======== Data for the task
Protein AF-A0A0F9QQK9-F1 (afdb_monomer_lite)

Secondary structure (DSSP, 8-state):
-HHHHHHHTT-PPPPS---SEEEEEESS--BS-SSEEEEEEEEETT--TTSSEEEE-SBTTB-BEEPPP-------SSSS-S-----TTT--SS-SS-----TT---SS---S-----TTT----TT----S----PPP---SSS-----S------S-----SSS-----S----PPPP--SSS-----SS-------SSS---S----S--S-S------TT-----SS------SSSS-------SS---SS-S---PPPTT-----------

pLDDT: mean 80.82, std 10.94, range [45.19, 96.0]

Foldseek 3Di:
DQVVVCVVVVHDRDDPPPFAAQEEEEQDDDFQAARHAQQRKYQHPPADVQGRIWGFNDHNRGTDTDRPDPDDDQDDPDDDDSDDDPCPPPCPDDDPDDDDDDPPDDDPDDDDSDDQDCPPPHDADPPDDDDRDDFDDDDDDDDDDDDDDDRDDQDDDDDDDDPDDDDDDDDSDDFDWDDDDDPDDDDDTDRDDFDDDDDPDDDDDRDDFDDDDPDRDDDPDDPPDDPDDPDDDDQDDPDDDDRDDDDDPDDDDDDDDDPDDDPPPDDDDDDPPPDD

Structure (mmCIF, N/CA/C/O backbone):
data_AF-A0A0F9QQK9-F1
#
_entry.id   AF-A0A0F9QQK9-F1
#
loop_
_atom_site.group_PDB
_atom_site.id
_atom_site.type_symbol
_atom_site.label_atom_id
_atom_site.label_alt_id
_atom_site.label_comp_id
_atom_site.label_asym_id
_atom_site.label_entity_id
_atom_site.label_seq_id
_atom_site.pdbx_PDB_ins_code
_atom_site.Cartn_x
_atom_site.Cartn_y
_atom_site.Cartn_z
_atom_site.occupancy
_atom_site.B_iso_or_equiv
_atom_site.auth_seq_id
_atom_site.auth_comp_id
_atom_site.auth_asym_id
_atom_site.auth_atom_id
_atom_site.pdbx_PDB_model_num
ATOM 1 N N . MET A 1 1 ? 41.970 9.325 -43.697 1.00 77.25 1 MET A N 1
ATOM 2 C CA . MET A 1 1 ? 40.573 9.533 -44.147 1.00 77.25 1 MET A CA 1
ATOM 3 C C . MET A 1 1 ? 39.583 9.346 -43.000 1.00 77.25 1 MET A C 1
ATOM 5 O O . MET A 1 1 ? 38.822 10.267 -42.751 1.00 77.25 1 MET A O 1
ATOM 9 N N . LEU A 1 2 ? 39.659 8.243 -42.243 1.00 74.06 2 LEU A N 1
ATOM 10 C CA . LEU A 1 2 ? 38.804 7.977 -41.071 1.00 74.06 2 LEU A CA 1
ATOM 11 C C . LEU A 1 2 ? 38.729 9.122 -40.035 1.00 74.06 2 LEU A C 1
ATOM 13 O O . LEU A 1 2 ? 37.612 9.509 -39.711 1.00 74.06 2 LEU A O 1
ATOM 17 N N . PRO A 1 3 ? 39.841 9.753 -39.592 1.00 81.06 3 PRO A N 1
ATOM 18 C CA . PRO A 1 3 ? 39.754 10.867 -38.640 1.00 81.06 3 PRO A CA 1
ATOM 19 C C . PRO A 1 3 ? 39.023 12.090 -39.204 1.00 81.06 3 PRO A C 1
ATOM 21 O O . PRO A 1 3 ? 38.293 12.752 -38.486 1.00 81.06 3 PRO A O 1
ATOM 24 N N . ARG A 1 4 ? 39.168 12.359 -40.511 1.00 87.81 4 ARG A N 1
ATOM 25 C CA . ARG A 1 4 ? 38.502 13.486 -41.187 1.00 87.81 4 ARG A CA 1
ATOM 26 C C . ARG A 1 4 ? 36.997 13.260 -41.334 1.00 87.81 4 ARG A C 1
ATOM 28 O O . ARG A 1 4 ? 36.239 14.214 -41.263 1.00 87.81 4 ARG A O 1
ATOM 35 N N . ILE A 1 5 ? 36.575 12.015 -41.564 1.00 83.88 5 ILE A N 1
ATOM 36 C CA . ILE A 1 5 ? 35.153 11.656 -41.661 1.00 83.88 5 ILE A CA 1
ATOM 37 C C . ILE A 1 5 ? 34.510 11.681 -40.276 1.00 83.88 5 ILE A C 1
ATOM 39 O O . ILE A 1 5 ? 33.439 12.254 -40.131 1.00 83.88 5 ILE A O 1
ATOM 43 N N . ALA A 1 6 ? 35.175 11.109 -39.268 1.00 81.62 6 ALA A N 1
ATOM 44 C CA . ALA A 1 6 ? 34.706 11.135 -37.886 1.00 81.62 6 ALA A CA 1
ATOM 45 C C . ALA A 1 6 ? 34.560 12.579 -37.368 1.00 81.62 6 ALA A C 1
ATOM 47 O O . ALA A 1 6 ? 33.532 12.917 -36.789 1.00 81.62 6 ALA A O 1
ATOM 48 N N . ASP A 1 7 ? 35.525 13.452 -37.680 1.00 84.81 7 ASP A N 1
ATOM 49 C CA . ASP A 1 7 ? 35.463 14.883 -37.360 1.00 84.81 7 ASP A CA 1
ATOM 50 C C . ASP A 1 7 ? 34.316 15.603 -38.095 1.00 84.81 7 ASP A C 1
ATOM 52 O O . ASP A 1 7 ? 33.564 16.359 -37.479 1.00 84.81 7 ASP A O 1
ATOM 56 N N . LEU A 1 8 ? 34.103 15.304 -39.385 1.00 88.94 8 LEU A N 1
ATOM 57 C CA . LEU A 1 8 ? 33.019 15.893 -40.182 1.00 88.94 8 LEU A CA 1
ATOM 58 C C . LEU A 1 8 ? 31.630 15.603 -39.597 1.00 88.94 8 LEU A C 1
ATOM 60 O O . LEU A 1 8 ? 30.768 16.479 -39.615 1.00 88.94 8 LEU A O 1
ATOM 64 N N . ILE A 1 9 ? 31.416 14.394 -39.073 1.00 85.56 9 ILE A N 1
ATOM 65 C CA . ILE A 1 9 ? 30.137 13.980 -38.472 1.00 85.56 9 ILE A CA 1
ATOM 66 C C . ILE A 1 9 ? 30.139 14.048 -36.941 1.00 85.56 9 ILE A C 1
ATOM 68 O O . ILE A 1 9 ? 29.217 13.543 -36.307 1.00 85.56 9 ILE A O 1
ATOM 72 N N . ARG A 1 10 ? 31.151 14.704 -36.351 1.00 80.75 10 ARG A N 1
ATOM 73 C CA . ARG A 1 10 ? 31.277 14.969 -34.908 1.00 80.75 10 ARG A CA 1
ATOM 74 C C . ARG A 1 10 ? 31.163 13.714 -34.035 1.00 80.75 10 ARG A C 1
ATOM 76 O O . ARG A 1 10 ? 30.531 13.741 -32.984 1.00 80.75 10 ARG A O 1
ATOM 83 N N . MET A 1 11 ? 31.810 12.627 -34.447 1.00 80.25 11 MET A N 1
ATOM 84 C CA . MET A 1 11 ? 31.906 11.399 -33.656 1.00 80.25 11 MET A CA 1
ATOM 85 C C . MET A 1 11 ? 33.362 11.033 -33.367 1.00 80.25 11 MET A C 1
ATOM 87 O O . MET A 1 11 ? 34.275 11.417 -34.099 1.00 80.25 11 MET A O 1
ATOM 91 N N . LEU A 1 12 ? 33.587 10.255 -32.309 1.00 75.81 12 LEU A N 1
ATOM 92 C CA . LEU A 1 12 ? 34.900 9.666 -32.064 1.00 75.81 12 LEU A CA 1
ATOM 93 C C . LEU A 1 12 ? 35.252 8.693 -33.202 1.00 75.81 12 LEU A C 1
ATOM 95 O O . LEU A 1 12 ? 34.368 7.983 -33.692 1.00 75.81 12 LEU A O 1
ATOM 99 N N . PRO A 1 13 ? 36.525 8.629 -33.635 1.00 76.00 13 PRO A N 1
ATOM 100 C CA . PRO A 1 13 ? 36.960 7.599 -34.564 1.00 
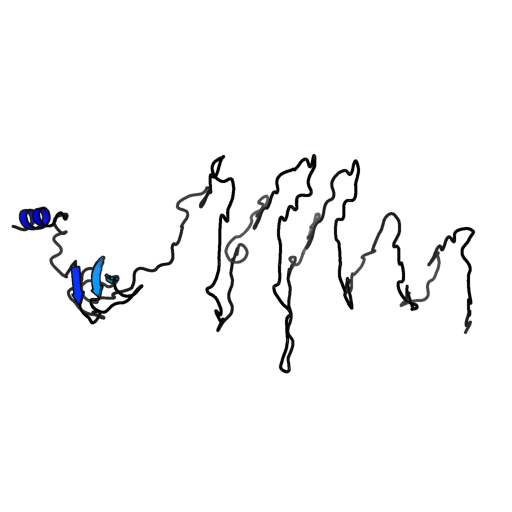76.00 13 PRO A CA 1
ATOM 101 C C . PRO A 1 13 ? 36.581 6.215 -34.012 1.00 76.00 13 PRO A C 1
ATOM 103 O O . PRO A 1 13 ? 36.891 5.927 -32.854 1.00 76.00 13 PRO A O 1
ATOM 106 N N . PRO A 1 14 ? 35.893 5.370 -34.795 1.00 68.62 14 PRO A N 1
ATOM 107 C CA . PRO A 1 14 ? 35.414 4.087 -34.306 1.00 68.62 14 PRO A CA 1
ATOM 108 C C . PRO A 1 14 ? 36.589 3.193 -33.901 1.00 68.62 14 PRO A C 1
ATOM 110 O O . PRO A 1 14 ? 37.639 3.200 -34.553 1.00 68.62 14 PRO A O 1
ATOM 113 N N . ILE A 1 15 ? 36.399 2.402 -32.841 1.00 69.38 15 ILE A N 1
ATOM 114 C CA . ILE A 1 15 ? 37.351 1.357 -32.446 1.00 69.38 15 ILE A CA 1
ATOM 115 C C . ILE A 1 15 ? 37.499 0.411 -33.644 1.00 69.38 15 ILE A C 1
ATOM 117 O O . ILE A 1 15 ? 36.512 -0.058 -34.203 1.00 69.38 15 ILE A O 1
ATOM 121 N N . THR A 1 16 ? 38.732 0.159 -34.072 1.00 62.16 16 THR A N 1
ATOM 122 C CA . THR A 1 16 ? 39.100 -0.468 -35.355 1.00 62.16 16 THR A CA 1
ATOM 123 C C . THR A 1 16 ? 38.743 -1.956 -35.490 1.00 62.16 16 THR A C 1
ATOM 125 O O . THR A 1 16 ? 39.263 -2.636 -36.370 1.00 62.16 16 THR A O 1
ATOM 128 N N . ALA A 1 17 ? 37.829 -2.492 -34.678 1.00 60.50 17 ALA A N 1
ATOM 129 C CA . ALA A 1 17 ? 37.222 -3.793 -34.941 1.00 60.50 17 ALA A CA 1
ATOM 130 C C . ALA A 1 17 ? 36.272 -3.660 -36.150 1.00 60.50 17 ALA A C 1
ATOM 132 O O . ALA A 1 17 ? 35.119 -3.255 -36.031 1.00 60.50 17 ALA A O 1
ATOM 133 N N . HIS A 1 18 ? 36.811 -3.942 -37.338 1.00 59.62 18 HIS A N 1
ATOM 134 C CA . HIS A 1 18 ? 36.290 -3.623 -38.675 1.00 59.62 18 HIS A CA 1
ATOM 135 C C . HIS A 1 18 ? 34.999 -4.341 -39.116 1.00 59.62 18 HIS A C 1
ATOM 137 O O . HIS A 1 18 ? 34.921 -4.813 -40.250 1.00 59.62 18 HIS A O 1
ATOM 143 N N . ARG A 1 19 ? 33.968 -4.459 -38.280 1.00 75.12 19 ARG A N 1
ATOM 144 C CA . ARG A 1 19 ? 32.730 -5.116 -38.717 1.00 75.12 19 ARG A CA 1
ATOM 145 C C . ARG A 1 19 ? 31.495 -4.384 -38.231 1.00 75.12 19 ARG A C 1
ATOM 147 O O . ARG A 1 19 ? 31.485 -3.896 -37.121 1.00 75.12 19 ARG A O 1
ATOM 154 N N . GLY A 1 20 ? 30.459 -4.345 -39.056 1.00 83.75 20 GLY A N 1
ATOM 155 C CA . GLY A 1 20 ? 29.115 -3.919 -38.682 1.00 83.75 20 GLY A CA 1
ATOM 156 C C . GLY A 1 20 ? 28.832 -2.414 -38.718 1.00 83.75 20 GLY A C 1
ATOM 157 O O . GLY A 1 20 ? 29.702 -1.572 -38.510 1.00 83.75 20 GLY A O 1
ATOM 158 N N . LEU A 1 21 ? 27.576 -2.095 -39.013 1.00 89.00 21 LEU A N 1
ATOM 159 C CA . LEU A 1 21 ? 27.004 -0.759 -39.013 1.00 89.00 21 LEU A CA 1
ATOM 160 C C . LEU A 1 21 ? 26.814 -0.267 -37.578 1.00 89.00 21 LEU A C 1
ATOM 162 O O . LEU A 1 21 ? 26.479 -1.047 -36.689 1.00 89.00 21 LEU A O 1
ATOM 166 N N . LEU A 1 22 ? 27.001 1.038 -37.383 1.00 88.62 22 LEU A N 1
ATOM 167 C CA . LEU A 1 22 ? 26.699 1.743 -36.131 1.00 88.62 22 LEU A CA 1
================
======== Data for the task
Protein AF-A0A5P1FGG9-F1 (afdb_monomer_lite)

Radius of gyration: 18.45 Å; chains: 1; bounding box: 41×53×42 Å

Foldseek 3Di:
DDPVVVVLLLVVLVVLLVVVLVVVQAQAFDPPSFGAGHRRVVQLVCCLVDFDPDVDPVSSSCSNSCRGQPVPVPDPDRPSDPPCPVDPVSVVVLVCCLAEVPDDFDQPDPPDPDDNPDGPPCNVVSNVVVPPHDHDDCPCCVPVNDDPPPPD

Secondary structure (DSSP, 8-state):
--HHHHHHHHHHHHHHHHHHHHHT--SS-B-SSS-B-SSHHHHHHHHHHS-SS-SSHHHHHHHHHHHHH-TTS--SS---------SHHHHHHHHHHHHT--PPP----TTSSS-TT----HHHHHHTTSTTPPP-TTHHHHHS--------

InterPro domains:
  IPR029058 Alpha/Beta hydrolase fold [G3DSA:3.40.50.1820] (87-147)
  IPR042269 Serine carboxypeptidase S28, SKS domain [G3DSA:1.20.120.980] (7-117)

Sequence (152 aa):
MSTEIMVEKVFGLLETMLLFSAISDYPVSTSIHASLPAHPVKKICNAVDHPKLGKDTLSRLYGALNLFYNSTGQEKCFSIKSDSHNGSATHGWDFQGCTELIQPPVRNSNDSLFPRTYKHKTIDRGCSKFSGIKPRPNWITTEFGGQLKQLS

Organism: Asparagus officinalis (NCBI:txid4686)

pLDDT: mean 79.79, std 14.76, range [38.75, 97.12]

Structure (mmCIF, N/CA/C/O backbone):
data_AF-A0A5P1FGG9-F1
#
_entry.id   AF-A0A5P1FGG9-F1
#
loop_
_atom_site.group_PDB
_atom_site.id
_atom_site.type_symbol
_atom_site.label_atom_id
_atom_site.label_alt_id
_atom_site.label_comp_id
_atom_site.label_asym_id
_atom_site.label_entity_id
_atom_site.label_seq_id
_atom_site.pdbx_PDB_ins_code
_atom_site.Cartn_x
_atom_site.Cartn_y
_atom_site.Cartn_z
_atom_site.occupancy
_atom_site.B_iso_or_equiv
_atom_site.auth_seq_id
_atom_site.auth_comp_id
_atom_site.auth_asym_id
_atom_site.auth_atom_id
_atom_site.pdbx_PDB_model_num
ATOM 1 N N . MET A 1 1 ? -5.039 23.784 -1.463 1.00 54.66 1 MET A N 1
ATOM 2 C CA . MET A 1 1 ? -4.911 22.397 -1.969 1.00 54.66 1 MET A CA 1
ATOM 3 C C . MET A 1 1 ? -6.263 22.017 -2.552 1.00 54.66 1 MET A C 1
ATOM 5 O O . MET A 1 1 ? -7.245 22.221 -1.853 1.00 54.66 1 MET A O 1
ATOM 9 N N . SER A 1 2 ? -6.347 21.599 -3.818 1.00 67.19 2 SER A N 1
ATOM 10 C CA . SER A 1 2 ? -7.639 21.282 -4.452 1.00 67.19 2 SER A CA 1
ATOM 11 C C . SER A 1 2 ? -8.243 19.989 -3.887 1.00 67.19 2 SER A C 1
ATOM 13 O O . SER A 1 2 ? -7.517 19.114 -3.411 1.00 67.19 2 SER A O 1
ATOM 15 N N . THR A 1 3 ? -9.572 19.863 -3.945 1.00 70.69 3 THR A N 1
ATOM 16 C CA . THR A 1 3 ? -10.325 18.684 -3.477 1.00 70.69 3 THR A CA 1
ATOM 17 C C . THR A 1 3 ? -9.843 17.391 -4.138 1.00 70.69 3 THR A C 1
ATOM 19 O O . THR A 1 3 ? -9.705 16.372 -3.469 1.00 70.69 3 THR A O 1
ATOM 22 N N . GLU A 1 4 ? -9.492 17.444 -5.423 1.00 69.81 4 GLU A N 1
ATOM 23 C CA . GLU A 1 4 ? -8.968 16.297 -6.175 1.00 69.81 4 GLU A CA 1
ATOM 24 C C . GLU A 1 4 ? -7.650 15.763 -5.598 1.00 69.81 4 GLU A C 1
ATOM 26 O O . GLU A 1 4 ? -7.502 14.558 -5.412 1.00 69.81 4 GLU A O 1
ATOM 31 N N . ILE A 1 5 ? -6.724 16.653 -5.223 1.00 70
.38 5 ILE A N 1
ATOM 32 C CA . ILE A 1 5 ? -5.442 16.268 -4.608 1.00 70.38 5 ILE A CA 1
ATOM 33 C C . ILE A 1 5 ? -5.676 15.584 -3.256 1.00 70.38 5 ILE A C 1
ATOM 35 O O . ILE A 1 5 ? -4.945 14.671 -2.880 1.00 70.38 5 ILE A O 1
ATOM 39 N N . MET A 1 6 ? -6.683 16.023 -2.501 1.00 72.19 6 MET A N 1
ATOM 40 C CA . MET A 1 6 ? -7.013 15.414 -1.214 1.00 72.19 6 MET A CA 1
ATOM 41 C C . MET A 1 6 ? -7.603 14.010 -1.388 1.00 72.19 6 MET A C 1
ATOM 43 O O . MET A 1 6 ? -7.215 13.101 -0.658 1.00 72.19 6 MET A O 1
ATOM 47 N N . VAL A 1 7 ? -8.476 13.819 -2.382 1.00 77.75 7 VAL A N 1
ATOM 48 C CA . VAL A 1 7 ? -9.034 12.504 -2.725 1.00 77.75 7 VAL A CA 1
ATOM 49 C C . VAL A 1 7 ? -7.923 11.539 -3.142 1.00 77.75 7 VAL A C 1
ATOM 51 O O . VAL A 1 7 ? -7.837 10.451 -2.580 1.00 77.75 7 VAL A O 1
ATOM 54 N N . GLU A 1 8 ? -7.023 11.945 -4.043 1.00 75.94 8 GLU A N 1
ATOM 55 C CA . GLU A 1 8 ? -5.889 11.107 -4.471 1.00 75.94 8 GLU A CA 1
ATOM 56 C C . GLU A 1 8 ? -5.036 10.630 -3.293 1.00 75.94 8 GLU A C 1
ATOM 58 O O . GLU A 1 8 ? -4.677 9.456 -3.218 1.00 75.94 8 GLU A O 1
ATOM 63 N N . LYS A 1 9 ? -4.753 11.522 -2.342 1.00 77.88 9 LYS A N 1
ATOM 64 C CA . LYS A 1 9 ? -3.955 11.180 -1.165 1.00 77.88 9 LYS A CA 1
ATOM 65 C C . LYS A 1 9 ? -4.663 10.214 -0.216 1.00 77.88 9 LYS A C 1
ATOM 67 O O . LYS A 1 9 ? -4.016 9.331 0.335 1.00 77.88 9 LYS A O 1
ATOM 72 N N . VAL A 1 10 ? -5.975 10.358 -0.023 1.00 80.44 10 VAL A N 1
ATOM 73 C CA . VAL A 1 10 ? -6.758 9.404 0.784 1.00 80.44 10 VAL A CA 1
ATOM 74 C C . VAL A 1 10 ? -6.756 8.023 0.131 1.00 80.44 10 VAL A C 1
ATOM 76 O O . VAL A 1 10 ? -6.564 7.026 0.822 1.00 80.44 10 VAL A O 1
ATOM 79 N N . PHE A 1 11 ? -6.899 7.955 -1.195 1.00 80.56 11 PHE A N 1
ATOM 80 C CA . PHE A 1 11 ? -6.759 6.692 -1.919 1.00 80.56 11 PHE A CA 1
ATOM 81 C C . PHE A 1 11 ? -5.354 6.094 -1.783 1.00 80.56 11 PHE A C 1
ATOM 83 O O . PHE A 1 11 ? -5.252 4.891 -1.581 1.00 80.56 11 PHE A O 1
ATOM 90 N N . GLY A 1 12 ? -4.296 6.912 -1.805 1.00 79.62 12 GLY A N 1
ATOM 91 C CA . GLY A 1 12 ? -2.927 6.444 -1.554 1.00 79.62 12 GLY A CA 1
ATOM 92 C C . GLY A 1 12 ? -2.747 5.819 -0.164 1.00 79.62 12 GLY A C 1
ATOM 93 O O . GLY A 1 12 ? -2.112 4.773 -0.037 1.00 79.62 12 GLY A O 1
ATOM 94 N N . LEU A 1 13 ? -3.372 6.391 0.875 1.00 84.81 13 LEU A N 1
================
| Problem statement |
Extract, from the listing above, every line where the string "range" occurs.

| Task result |
pLDDT: mean 80.82, std 10.94, range [45.19, 96.0]
pLDDT: mean 79.79, std 14.76, range [38.75, 97.12]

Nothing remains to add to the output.